Trump’s narrative slipped further into propaganda when he referenced an alleged Christmas Eve attack in Sokoto, claiming it was the reason Christians enjoyed a peaceful Christmas. That claim does not align with verified events on the ground. There was no such incident in Sokoto that fits his description, and no evidence that any U.S. action ensured Christmas peace in Nigeria. It was a blatant distortion, designed to dramatise a political message rather than reflect reality.

This kind of rhetoric carries serious consequences. Painting Nigeria as a battlefield of religious war risks inflaming tensions in a fragile, multi-faith society. It undermines the efforts of religious leaders, traditional rulers, and civil society actors who have worked tirelessly to prevent insecurity from being framed as a Christian-versus-Muslim conflict. Worse still, it hands extremists the very narrative they thrive on.

The timing of Trump’s claims is telling. As American citizens demand answers on inflation, governance, and personal conduct, attention is redirected toward a foreign crisis framed in moral absolutes.
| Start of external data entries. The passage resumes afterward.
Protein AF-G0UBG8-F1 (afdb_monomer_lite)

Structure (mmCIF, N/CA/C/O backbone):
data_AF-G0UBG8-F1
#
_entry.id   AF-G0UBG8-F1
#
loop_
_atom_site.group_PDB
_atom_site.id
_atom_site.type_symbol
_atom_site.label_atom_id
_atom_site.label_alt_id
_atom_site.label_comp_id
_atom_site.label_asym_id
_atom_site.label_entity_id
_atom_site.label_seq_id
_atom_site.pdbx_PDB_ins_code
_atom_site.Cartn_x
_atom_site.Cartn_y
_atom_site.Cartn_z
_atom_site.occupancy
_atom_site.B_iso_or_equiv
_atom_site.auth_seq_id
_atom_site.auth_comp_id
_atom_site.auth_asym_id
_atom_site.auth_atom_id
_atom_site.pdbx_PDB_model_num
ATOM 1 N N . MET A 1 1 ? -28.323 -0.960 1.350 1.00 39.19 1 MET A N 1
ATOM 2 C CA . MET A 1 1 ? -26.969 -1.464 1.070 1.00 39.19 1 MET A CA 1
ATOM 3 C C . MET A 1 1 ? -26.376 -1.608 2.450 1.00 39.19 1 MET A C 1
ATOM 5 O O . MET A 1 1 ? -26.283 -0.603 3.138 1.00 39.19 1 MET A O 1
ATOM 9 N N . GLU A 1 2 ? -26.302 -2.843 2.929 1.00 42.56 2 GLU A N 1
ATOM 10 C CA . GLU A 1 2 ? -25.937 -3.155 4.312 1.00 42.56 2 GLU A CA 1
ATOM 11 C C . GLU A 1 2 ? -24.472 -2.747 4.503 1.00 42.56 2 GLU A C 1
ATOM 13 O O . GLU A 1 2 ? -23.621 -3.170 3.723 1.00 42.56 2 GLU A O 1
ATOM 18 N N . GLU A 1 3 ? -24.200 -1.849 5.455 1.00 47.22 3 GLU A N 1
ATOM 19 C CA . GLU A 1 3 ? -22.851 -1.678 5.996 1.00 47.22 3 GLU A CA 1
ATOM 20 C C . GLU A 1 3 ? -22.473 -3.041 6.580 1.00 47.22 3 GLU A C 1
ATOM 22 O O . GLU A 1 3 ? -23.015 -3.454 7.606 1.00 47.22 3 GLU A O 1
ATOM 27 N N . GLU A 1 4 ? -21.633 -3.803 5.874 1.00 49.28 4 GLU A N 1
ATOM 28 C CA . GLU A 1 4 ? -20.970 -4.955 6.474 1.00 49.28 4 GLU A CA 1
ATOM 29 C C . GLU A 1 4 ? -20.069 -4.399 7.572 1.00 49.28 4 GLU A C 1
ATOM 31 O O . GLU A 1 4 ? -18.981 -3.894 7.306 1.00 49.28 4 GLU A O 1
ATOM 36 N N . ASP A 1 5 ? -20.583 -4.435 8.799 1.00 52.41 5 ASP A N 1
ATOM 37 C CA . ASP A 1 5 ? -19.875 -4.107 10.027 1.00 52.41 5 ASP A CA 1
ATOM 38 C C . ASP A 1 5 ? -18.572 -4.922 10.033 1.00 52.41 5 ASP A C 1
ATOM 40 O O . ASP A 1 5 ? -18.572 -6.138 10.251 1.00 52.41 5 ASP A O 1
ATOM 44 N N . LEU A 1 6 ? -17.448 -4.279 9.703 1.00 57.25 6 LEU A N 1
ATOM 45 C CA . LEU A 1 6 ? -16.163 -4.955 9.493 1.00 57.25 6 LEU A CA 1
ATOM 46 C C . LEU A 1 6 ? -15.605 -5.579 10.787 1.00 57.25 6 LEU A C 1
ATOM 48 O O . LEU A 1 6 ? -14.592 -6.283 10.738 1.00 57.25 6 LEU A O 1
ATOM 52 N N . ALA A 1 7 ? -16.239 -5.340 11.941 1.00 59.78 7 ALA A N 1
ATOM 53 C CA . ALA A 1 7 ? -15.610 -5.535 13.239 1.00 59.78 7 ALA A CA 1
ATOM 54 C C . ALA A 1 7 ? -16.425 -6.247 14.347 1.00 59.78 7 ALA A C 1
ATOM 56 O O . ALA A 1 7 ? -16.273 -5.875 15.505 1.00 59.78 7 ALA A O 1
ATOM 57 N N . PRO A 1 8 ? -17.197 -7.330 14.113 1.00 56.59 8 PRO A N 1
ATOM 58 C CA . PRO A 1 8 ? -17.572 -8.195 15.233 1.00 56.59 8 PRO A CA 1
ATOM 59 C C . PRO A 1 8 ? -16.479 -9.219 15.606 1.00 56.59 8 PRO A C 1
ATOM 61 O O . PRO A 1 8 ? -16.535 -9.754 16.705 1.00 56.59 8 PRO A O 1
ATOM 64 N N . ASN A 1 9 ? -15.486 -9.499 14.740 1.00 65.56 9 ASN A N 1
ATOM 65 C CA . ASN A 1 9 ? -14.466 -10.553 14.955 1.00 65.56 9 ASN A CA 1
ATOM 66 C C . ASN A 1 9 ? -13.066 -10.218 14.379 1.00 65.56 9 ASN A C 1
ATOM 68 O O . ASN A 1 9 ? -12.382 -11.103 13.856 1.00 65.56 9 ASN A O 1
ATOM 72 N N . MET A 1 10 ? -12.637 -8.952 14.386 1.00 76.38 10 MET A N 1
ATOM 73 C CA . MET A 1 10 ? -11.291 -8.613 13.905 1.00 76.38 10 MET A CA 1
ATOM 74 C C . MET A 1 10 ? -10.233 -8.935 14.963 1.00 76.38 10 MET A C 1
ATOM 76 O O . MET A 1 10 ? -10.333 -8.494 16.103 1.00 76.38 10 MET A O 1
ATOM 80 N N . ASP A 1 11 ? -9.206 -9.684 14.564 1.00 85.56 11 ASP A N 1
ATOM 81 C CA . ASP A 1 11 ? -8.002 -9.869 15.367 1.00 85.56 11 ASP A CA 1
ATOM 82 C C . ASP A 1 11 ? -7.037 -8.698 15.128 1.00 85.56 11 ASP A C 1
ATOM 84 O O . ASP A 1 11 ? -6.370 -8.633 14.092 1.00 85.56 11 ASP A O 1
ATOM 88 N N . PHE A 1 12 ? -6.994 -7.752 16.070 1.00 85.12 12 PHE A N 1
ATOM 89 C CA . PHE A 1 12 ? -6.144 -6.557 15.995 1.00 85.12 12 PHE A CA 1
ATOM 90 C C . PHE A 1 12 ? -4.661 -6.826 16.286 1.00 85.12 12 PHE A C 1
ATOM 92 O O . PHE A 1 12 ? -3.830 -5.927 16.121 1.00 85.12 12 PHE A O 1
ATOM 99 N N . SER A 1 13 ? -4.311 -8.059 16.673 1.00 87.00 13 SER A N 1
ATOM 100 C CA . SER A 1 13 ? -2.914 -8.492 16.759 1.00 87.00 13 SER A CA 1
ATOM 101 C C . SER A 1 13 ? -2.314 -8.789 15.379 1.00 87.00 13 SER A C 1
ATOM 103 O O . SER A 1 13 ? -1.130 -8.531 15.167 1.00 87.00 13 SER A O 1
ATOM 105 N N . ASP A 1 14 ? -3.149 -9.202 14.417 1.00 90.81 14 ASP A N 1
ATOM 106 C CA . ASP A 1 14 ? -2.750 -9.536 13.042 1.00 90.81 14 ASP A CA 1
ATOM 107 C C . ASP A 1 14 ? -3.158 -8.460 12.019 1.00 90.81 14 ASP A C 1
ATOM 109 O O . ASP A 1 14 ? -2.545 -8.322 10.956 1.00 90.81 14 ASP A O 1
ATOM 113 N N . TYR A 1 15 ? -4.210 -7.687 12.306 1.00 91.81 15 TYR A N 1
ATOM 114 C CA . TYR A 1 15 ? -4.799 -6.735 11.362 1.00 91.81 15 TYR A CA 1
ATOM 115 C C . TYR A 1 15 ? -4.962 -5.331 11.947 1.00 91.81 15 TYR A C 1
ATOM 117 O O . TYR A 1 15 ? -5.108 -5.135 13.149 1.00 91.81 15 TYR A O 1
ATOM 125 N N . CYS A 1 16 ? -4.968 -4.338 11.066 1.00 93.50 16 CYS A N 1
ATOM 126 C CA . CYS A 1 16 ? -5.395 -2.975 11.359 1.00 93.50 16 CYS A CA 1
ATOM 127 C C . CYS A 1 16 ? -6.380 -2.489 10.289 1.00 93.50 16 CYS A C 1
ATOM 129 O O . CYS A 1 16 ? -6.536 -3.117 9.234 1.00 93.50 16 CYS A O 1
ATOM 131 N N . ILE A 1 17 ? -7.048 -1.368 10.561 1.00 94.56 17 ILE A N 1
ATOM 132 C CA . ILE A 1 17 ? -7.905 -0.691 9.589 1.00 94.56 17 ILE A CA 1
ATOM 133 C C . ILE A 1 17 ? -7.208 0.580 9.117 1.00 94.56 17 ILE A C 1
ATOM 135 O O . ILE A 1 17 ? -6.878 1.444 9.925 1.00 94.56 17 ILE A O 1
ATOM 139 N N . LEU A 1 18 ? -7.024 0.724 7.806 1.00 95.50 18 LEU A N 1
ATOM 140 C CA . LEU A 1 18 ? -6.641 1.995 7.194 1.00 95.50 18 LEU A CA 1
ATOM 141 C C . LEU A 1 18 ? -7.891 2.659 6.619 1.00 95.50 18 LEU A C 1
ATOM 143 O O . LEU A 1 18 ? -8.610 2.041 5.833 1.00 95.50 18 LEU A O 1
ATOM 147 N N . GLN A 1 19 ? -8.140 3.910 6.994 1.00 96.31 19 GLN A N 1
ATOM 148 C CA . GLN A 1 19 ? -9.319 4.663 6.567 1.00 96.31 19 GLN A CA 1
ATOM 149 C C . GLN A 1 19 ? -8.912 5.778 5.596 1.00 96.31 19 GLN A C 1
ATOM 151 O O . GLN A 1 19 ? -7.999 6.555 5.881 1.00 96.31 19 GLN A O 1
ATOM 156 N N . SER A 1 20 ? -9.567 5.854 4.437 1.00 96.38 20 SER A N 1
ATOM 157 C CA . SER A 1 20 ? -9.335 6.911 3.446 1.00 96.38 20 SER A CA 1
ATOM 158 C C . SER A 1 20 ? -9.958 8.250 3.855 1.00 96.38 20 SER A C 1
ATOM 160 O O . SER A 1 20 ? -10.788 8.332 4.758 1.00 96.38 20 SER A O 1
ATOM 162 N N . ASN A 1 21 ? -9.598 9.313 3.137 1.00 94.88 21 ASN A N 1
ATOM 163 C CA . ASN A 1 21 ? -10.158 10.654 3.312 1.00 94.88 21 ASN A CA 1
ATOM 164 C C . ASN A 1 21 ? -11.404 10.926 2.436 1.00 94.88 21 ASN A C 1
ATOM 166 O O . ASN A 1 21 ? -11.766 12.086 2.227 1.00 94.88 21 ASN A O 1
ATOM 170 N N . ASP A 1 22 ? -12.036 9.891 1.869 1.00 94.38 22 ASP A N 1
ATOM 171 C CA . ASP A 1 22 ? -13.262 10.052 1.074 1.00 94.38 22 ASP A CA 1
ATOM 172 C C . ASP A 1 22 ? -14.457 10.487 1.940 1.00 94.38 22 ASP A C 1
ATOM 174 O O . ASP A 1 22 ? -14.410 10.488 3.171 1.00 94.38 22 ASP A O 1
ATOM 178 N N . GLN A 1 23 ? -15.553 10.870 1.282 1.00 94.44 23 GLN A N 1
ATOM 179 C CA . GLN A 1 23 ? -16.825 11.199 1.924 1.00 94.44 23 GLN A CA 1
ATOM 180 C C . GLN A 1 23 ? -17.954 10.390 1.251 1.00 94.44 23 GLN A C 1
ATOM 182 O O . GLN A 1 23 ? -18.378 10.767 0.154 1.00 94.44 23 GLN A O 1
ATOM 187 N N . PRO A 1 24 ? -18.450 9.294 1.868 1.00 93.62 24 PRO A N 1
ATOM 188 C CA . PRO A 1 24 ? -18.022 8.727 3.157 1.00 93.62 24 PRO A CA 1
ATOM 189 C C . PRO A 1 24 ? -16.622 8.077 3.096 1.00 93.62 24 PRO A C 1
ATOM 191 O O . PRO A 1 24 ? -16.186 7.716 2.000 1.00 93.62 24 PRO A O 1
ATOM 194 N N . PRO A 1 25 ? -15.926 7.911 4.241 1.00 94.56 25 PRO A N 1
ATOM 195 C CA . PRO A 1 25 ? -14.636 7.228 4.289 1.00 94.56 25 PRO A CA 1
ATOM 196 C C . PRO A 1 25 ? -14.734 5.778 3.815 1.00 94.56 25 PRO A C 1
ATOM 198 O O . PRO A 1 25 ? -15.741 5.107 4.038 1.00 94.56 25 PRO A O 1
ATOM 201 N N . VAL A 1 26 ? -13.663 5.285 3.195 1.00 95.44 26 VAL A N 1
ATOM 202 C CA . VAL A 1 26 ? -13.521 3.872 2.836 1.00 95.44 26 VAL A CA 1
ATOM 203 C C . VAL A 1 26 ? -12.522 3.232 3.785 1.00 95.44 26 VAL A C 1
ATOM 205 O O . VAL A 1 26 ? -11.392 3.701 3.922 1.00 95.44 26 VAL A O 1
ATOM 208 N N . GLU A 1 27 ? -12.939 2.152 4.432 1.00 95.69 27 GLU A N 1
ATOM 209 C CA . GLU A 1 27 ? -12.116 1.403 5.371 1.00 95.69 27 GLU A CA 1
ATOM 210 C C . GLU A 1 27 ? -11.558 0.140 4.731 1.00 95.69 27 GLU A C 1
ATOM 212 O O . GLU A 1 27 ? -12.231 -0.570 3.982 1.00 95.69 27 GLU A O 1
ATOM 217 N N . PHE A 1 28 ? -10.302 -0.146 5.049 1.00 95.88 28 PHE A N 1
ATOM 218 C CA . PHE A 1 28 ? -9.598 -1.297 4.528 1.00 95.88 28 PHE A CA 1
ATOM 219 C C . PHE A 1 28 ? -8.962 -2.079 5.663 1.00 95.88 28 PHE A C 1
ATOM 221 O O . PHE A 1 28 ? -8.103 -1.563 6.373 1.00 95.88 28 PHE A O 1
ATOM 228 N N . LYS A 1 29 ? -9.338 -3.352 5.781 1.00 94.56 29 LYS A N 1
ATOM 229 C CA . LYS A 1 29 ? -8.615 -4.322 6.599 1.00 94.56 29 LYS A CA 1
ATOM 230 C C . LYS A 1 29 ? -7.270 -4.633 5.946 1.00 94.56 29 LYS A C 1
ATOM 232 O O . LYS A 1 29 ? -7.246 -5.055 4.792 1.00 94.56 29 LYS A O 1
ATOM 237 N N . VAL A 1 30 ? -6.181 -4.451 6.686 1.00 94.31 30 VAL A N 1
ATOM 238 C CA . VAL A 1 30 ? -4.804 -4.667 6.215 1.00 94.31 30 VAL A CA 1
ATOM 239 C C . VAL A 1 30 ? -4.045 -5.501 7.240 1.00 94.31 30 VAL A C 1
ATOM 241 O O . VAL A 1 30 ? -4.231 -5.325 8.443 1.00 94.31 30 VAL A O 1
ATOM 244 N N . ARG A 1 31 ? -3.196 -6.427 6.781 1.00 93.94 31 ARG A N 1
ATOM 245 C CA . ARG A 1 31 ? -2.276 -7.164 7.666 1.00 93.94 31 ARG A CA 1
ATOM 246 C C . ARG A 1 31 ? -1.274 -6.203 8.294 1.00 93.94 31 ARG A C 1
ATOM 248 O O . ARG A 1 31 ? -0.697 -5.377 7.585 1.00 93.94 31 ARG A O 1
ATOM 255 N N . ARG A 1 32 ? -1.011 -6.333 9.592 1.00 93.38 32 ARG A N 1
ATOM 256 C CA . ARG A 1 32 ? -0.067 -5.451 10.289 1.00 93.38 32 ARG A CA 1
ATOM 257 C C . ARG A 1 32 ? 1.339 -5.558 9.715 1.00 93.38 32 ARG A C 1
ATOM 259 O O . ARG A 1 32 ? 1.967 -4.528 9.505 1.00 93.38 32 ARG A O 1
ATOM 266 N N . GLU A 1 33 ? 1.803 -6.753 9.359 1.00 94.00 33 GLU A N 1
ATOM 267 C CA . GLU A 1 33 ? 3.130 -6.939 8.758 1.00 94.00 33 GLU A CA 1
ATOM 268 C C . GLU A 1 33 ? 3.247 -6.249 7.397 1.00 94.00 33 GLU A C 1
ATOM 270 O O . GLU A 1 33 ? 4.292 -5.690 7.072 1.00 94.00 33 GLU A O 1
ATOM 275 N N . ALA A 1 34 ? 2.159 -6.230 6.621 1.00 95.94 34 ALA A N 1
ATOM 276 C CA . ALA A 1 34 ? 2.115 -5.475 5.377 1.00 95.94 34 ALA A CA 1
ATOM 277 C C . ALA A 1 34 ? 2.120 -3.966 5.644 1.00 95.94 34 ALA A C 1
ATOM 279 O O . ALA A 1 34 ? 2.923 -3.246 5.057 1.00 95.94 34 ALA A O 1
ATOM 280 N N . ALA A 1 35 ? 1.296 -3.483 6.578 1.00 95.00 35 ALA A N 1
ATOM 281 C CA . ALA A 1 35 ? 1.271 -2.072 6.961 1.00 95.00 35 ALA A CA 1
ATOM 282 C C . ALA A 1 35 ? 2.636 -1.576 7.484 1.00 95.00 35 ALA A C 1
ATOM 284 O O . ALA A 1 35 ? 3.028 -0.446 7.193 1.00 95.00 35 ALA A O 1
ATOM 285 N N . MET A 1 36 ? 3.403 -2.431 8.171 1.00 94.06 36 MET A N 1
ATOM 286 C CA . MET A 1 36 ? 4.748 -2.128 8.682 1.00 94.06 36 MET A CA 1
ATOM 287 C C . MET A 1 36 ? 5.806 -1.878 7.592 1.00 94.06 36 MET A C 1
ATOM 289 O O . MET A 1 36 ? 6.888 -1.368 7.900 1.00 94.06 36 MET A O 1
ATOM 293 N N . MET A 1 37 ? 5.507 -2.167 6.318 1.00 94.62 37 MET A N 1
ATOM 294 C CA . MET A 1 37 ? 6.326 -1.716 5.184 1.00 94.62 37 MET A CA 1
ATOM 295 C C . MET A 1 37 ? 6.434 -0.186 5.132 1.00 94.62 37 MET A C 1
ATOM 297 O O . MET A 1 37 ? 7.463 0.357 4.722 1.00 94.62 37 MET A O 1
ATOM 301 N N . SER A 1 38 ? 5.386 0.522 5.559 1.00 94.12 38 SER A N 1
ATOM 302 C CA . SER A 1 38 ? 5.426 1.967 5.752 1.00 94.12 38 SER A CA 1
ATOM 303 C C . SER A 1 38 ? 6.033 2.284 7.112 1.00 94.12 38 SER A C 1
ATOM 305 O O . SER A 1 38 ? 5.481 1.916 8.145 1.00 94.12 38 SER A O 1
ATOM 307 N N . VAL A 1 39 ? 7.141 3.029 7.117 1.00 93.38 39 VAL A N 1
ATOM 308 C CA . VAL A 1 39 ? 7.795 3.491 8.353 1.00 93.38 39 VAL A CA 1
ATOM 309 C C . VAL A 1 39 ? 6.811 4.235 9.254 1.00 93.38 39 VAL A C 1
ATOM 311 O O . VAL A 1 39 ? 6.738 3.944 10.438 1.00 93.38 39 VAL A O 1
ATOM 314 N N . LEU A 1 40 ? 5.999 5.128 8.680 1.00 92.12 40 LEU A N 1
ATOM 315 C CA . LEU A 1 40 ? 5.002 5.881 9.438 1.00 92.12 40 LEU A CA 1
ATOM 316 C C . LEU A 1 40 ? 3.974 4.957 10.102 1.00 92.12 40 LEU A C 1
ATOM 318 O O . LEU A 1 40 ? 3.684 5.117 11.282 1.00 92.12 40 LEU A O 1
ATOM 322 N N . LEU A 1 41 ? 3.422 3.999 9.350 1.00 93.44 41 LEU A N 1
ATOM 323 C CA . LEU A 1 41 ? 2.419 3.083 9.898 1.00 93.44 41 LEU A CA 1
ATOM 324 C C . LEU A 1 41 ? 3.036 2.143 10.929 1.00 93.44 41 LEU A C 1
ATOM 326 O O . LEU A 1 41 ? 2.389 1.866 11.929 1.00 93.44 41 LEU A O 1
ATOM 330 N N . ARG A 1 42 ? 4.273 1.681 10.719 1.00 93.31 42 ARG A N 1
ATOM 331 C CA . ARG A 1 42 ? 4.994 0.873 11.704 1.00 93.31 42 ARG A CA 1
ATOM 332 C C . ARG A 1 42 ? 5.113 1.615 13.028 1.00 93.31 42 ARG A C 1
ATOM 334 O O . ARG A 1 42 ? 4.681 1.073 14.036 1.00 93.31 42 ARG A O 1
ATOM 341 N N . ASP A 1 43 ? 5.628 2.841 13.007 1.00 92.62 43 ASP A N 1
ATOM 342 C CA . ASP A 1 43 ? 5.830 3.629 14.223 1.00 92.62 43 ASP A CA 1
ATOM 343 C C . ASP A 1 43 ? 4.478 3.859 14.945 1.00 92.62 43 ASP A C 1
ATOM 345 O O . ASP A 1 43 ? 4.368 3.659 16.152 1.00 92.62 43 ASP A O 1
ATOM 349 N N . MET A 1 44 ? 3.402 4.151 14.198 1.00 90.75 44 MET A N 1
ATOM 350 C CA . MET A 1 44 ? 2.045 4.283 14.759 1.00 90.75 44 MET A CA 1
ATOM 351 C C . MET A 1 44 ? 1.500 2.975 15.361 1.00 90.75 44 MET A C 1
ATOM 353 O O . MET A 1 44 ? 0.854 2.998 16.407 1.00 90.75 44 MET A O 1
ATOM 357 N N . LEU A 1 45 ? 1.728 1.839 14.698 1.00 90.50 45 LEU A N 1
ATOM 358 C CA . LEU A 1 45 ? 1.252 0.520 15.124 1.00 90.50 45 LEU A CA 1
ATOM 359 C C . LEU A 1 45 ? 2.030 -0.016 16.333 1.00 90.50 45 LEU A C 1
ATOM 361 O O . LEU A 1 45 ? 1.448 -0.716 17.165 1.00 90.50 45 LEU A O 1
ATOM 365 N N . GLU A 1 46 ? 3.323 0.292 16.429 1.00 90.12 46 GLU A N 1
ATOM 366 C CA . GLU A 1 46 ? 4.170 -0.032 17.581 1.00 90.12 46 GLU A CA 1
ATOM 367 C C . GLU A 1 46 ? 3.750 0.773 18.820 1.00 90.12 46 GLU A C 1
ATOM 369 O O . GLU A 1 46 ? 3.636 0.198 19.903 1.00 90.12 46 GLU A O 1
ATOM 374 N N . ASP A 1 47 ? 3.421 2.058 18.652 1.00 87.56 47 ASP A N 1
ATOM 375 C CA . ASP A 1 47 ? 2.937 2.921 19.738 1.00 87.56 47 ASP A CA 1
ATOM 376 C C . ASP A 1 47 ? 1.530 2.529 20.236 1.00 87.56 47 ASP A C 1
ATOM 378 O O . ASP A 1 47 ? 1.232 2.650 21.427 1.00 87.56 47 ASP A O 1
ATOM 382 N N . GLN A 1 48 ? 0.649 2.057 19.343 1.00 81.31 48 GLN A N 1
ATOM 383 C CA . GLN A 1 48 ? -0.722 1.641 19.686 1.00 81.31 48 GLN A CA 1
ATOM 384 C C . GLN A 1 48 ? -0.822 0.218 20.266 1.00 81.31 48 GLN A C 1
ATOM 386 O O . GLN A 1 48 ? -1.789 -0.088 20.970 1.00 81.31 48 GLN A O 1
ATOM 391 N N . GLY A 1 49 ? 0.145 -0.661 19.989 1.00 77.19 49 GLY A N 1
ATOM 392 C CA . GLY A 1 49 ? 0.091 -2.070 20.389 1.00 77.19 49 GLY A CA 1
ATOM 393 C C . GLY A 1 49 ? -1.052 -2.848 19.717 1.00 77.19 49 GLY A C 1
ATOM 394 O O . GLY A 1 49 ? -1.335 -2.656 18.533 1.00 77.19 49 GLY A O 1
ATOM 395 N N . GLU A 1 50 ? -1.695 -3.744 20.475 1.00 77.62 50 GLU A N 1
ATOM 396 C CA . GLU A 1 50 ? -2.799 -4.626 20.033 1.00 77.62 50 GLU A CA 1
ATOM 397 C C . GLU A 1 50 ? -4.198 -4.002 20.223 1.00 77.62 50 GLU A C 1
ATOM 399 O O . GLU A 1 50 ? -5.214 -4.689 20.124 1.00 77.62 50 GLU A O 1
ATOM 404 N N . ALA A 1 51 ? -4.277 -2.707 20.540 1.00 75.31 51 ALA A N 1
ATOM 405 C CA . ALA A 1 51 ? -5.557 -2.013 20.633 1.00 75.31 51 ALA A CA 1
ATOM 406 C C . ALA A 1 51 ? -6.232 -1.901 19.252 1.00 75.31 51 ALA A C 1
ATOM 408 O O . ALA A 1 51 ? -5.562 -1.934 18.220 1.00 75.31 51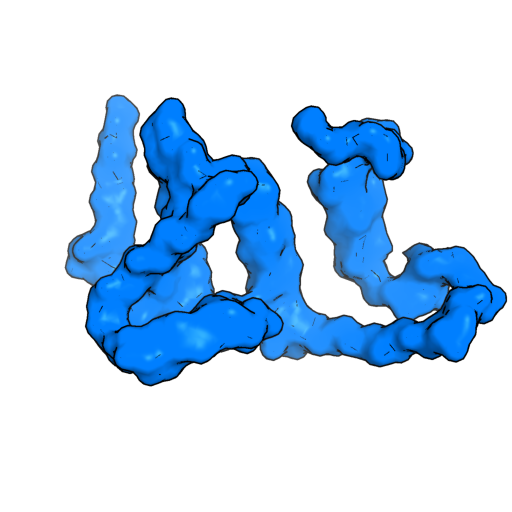 ALA A O 1
ATOM 409 N N . GLU A 1 52 ? -7.558 -1.724 19.244 1.00 72.00 52 GLU A N 1
ATOM 410 C CA . GLU A 1 52 ? -8.340 -1.384 18.047 1.00 72.00 52 GLU A CA 1
ATOM 411 C C . GLU A 1 52 ? -7.706 -0.196 17.299 1.00 72.00 52 GLU A C 1
ATOM 413 O O . GLU A 1 52 ? -7.831 0.961 17.705 1.00 72.00 52 GLU A O 1
ATOM 418 N N . ALA A 1 53 ? -6.992 -0.494 16.210 1.00 78.69 53 ALA A N 1
ATOM 419 C CA . ALA A 1 53 ? -6.214 0.471 15.443 1.00 78.69 53 ALA A CA 1
ATOM 420 C C . ALA A 1 53 ? -6.927 0.804 14.127 1.00 78.69 53 ALA A C 1
ATOM 422 O O . ALA A 1 53 ? -6.656 0.202 13.082 1.00 78.69 53 ALA A O 1
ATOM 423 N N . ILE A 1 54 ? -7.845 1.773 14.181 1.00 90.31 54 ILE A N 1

It is easier to mobilise outrage about distant suffering than to offer solutions to domestic hardship.

Nigeria should not be used as a prop in another country’s political theatre. Our security challenges require honest diagnosis, internal reform, and genuine international cooperation not exaggerated narratives crafted for campaign applause.

For Americans, the issue goes beyond Nigeria. Leadership demands truth, not fear-mongering; solutions, not distractions. When a foreign tragedy is repackaged to rescue a struggling political image, it reveals not strength, but desperation.

In the end, Trump’s rhetoric tells us less about Nigeria and more about the politics of survival in Washington; where distraction, once again, is being sold as leadership.